The 25th Team – A Promise to Save Children’s Lives
The 25th Team is a group of 60 influential Canadian women who have joined together to save the lives of the world’s most vulnerable women and children. Through this unique and innovative partnership, these women have changed the face of philanthropy in Canada and set a new standard for global giving. UNICEF Canada’s The 25th Team initiative is providing unprecedented engagement to its members in their philanthropic endeavors.
Every day 16,000 children die of largely preventable causes, where simple, low cost interventions exist to save them. The 25th Team is making great strides to change this. The partnership is investing over four years in life-saving projects in Cambodia, Ethiopia, Indonesia, Namibia and Peru. These projects will build capacity in communities and with governments to save children’s lives and model approaches to reach the most vulnerable with life-saving services.
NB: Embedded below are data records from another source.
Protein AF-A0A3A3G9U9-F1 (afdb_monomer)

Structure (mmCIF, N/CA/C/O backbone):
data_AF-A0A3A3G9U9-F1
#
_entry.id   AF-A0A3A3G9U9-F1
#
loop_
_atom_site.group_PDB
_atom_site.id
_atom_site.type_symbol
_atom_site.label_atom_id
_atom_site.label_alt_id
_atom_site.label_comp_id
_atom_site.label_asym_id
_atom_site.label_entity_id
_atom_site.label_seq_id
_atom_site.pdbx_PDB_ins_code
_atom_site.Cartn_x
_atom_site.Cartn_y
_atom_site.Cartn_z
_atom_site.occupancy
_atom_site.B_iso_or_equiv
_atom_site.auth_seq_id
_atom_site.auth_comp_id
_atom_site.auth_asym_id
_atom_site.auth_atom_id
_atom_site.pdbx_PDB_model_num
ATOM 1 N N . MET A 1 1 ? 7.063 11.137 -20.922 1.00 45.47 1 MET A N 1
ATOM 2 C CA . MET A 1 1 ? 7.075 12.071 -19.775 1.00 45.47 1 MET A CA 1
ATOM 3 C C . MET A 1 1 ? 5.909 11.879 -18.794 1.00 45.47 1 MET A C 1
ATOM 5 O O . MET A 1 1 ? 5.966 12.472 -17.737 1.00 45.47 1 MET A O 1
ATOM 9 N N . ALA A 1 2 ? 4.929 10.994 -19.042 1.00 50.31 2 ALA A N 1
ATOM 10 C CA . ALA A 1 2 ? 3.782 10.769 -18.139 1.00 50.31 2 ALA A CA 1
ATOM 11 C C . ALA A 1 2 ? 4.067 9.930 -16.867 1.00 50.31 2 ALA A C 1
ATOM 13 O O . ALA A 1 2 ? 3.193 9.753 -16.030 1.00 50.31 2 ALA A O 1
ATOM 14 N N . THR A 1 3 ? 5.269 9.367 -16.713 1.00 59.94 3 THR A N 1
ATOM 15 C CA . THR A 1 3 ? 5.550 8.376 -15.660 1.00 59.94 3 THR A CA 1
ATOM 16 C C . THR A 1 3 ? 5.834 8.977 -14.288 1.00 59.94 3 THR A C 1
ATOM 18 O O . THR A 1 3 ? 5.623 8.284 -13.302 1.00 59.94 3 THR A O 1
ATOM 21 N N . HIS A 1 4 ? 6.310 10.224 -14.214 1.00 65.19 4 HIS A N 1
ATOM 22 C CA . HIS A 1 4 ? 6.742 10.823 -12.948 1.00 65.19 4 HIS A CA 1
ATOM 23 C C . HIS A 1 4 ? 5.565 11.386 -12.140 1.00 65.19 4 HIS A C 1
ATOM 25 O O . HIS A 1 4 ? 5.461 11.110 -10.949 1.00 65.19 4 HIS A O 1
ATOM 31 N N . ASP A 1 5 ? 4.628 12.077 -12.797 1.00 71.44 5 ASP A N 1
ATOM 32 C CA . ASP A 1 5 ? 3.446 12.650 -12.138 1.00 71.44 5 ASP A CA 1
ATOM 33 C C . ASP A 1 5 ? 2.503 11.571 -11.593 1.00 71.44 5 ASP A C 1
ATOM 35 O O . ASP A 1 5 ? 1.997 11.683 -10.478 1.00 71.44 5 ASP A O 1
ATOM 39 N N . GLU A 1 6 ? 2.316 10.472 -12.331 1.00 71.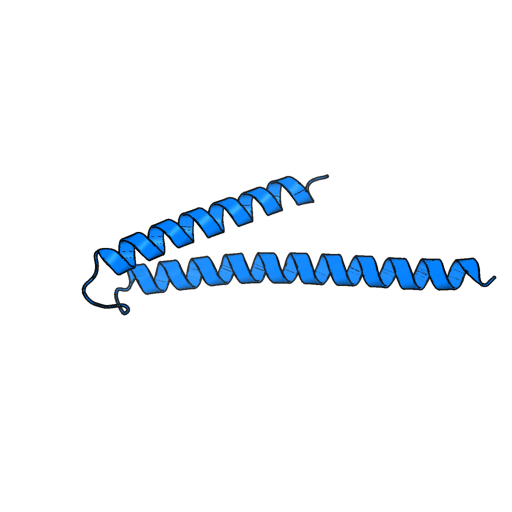25 6 GLU A N 1
ATOM 40 C CA . GLU A 1 6 ? 1.536 9.332 -11.840 1.00 71.25 6 GLU A CA 1
ATOM 41 C C . GLU A 1 6 ? 2.198 8.646 -10.639 1.00 71.25 6 GLU A C 1
ATOM 43 O O . GLU A 1 6 ? 1.511 8.143 -9.755 1.00 71.25 6 GLU A O 1
ATOM 48 N N . GLU A 1 7 ? 3.528 8.577 -10.609 1.00 71.38 7 GLU A N 1
ATOM 49 C CA . GLU A 1 7 ? 4.267 7.963 -9.505 1.00 71.38 7 GLU A CA 1
ATOM 50 C C . GLU A 1 7 ? 4.197 8.844 -8.253 1.00 71.38 7 GLU A C 1
ATOM 52 O O . GLU A 1 7 ? 3.923 8.339 -7.163 1.00 71.38 7 GLU A O 1
ATOM 57 N N . LEU A 1 8 ? 4.318 10.165 -8.423 1.00 79.88 8 LEU A N 1
ATOM 58 C CA . LEU A 1 8 ? 4.118 11.147 -7.360 1.00 79.88 8 LEU A CA 1
ATOM 59 C C . LEU A 1 8 ? 2.690 11.087 -6.797 1.00 79.88 8 LEU A C 1
ATOM 61 O O . LEU A 1 8 ? 2.504 11.091 -5.581 1.00 79.88 8 LEU A O 1
ATOM 65 N N . PHE A 1 9 ? 1.687 10.965 -7.671 1.00 82.69 9 PHE A N 1
ATOM 66 C CA . PHE A 1 9 ? 0.286 10.829 -7.278 1.00 82.69 9 PHE A CA 1
ATOM 67 C C . PHE A 1 9 ? 0.033 9.548 -6.474 1.00 82.69 9 PHE A C 1
ATOM 69 O O . PHE A 1 9 ? -0.635 9.588 -5.439 1.00 82.69 9 PHE A O 1
ATOM 76 N N . ILE A 1 10 ? 0.592 8.409 -6.904 1.00 78.00 10 ILE A N 1
ATOM 77 C CA . ILE A 1 10 ? 0.461 7.145 -6.165 1.00 78.00 10 ILE A CA 1
ATOM 78 C C . ILE A 1 10 ? 1.148 7.254 -4.799 1.00 78.00 10 ILE A C 1
ATOM 80 O O . ILE A 1 10 ? 0.568 6.826 -3.803 1.00 78.00 10 ILE A O 1
ATOM 84 N N . LEU A 1 11 ? 2.336 7.860 -4.715 1.00 80.69 11 LEU A N 1
ATOM 85 C CA . LEU A 1 11 ? 3.032 8.069 -3.440 1.00 80.69 11 LEU A CA 1
ATOM 86 C C . LEU A 1 11 ? 2.224 8.955 -2.484 1.00 80.69 11 LEU A C 1
ATOM 88 O O . LEU A 1 11 ? 2.037 8.586 -1.325 1.00 80.69 11 LEU A O 1
ATOM 92 N N . GLN A 1 12 ? 1.673 10.064 -2.981 1.00 86.38 12 GLN A N 1
ATOM 93 C CA . GLN A 1 12 ? 0.789 10.930 -2.198 1.00 86.38 12 GLN A CA 1
ATOM 94 C C . GLN A 1 12 ? -0.454 10.179 -1.711 1.00 86.38 12 GLN A C 1
ATOM 96 O O . GLN A 1 12 ? -0.833 10.308 -0.547 1.00 86.38 12 GLN A O 1
ATOM 101 N N . LYS A 1 13 ? -1.066 9.347 -2.564 1.00 83.06 13 LYS A N 1
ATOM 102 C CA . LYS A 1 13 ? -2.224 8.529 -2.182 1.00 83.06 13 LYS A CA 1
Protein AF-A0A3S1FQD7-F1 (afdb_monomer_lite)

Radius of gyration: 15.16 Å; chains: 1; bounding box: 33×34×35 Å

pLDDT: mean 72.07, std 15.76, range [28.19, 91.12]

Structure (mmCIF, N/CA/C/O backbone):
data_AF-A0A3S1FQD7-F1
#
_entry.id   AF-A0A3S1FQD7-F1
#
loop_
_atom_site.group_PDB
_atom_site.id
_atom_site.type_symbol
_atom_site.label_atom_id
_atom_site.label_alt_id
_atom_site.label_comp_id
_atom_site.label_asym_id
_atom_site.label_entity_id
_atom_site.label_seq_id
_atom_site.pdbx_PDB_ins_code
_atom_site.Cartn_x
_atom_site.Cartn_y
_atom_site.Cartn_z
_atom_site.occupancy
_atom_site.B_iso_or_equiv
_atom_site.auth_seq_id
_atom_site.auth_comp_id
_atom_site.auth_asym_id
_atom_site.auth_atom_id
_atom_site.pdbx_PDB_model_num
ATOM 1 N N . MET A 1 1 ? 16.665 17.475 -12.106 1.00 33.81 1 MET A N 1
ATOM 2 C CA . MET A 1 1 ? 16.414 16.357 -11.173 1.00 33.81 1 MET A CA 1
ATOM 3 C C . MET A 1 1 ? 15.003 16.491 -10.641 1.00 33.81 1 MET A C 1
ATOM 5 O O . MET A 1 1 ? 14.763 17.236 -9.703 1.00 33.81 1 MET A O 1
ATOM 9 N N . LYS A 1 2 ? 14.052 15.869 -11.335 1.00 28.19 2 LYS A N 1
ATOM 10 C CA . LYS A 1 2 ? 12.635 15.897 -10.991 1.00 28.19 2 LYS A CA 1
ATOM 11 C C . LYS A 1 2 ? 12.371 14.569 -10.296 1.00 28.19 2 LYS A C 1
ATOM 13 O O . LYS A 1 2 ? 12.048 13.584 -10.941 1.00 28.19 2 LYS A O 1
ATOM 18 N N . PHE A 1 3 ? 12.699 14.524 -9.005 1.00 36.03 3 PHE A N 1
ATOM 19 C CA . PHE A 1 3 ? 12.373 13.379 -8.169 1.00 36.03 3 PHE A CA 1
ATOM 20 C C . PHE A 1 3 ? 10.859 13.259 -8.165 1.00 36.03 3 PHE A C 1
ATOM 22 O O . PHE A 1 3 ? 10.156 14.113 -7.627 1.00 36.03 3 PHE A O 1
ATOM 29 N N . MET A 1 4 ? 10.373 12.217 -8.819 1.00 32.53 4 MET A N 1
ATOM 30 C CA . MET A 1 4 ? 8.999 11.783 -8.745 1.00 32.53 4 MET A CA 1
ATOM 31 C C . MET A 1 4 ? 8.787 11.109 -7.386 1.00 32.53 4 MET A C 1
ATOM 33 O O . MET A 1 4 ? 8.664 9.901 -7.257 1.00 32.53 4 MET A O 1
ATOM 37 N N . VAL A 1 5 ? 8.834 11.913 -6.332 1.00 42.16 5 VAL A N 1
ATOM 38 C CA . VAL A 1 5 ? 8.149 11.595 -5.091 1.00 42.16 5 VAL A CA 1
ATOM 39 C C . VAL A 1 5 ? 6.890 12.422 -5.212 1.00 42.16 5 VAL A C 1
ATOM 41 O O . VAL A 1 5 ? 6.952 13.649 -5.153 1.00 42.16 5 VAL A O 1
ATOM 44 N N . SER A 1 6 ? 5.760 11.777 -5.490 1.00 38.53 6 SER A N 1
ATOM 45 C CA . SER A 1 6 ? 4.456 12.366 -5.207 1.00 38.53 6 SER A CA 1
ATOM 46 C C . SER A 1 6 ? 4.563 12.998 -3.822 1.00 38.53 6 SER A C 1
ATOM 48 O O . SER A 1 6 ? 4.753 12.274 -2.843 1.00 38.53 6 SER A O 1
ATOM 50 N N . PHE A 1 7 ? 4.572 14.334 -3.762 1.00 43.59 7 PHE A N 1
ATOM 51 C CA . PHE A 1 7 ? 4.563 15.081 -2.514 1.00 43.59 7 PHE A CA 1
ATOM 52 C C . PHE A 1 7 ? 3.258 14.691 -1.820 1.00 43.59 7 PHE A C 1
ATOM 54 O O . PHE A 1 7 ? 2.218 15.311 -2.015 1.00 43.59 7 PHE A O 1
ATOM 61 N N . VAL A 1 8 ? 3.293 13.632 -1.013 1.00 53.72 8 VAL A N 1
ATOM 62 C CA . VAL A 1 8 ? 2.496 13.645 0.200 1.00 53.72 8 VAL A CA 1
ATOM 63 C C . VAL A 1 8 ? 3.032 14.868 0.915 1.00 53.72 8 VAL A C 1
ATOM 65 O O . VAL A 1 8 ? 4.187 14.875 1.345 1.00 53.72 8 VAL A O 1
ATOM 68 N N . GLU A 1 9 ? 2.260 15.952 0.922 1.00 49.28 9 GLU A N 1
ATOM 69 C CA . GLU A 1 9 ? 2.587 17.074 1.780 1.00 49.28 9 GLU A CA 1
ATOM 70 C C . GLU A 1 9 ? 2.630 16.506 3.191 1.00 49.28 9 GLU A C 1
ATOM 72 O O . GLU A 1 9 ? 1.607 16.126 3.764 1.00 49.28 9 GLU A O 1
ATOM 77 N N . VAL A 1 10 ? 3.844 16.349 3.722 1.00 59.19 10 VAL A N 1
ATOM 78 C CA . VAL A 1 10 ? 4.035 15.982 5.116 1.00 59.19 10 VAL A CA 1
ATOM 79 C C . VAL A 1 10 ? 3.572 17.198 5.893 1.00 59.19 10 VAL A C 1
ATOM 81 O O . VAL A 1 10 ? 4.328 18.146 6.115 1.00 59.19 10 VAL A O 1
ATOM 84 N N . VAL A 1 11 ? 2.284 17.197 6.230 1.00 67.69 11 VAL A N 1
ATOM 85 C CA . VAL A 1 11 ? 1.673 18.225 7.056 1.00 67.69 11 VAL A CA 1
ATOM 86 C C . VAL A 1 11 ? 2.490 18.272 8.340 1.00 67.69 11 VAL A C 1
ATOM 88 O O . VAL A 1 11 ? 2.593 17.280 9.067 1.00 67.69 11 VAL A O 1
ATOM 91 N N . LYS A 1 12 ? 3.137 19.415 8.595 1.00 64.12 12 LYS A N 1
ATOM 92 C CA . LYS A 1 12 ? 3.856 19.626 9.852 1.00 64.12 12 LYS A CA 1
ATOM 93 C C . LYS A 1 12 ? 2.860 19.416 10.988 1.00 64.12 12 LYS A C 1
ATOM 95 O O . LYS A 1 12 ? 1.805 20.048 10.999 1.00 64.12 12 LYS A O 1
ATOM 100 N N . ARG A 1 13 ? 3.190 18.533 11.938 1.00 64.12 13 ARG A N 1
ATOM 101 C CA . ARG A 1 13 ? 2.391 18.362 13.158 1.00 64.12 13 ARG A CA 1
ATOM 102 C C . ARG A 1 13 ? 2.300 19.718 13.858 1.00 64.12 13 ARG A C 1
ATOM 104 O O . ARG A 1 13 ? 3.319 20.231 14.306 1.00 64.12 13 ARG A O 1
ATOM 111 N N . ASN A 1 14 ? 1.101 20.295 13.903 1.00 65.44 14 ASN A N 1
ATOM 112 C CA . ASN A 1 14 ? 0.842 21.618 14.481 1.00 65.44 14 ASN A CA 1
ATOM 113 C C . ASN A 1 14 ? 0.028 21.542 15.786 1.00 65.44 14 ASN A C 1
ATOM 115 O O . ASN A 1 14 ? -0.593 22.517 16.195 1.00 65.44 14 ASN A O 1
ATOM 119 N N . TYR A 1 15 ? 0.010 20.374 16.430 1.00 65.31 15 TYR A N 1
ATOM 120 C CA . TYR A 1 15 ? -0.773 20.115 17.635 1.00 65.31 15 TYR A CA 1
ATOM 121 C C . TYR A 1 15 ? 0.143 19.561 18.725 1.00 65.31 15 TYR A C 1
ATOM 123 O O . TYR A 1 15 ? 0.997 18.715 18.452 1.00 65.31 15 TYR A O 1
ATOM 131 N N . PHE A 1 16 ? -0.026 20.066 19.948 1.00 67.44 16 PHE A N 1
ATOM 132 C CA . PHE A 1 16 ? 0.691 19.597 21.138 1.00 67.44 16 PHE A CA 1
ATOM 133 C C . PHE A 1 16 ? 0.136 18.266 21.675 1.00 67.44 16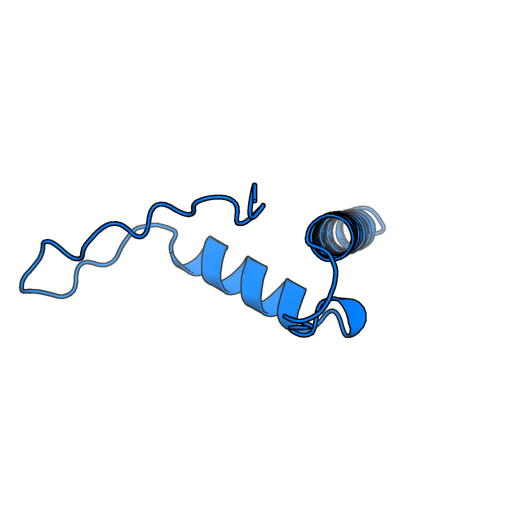 PHE A C 1
ATOM 135 O O . PHE A 1 16 ? 0.848 17.569 22.391 1.00 67.44 16 PHE A O 1
ATOM 142 N N . ASP A 1 17 ? -1.078 17.888 21.259 1.00 70.31 17 ASP A N 1
ATOM 143 C CA . ASP A 1 17 ? -1.780 16.670 21.670 1.00 70.31 17 ASP A CA 1
ATOM 144 C C . ASP A 1 17 ? -2.109 15.759 20.474 1.00 70.31 17 ASP A C 1
ATOM 146 O O . ASP A 1 17 ? -2.149 16.188 19.317 1.00 70.31 17 ASP A O 1
ATOM 150 N N . PHE A 1 18 ? -2.324 14.468 20.748 1.00 71.50 18 PHE A N 1
ATOM 151 C CA . PHE A 1 18 ? -2.656 13.464 19.736 1.00 71.50 18 PHE A CA 1
ATOM 152 C C . PHE A 1 18 ? -4.108 13.619 19.263 1.00 71.50 18 PHE A C 1
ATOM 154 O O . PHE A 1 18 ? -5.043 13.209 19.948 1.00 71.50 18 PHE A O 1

The combined investment will help more than 3.8 million women and children.
The legacy of this investment will be multiplied as the impact and results of UNICEF’s work leverages further investment by governments and donors to take these programs to scale and make them sustainable beyond the four years of the investment.
As part of a national giving circle, The 25th Team members have opportunities, at their own expense, to:
- Attend quarterly regional networking and learning events across the country to engage with child survival experts
- Attend United Nations General Assembly events to discuss critical global issues for women and children’s health in New York City
- Travel to visit UNICEF programs and see the direct impact of their investments and the results of Canada’s support in project countries
The 25th Team is funding programs in five countries around the world with a diverse range of challenges, issues and cultures:
Each of the five countries face a unique gap – an area that requires urgent attention, but has been under resourced – in maternal, newborn and child health (MNCH). The goal of The 25th Team interventions is to address these gaps in order to improve health outcomes for mothers and children.
The programs in each country are specifically structured to leverage The 25th Team investment by modeling approaches to improve child health that will then result in further investment by national governments and other donors.
The goal is to multiply the impact of The 25th Team investment and ensure that the programs are sustainable into the future. Complementing the country-based interventions, The 25th Team funding will support A Promise Renewed, a global effort led by UNICEF to end preventable maternal, newborn and child deaths. With support from The 25th Team, UNICEF will help hold governments accountable for the promises they have made for children.
Cross-cutting themes of The 25th Team interventions:
Health Systems Strengthening
Strong health systems are needed to deliver and scale up maternal, newborn and child health interventions. However, in each of the project countries, health system conditions vary: from inadequate infrastructure, under-trained health care workers and a lack of basic supplies, to a lack of data to track progress and no refrigeration to store vaccines.
The birth of a healthy child relies on a continual process of care provided to the mother, including prenatal care (before conception), antenatal care (before birth), postnatal care (after birth), and care during the first 28 days of life (the neonatal period).
Undernutrition contributes to nearly half of all deaths of children under five. It places children at greater risk of dying from common infections, increases the frequency and severity of infections, contributes to delayed recovery, and can cause permanent damage to a child’s physical and mental development. The first 1,000 days – from conception until age two – is a critical period for a child’s nutrition requirements.
A name and nationality is every child’s right, yet around the world the births of almost one in three children under the age of five have never been recorded. Without a birth certificate, a child may be denied health care or education, it can mean that a child may enter into marriage or the labour market before the legal age. In adulthood, birth certificates may be required to obtain social assistance or a job, to buy or prove the right to inherit property, to vote and to obtain a passport. Birth registration is vital to providing government with data to guide planning and budgeting for services for children. Registering children at birth is the first step in securing their recognition before the law, safeguarding their rights, and ensuring that any violation of these rights does not go unnoticed.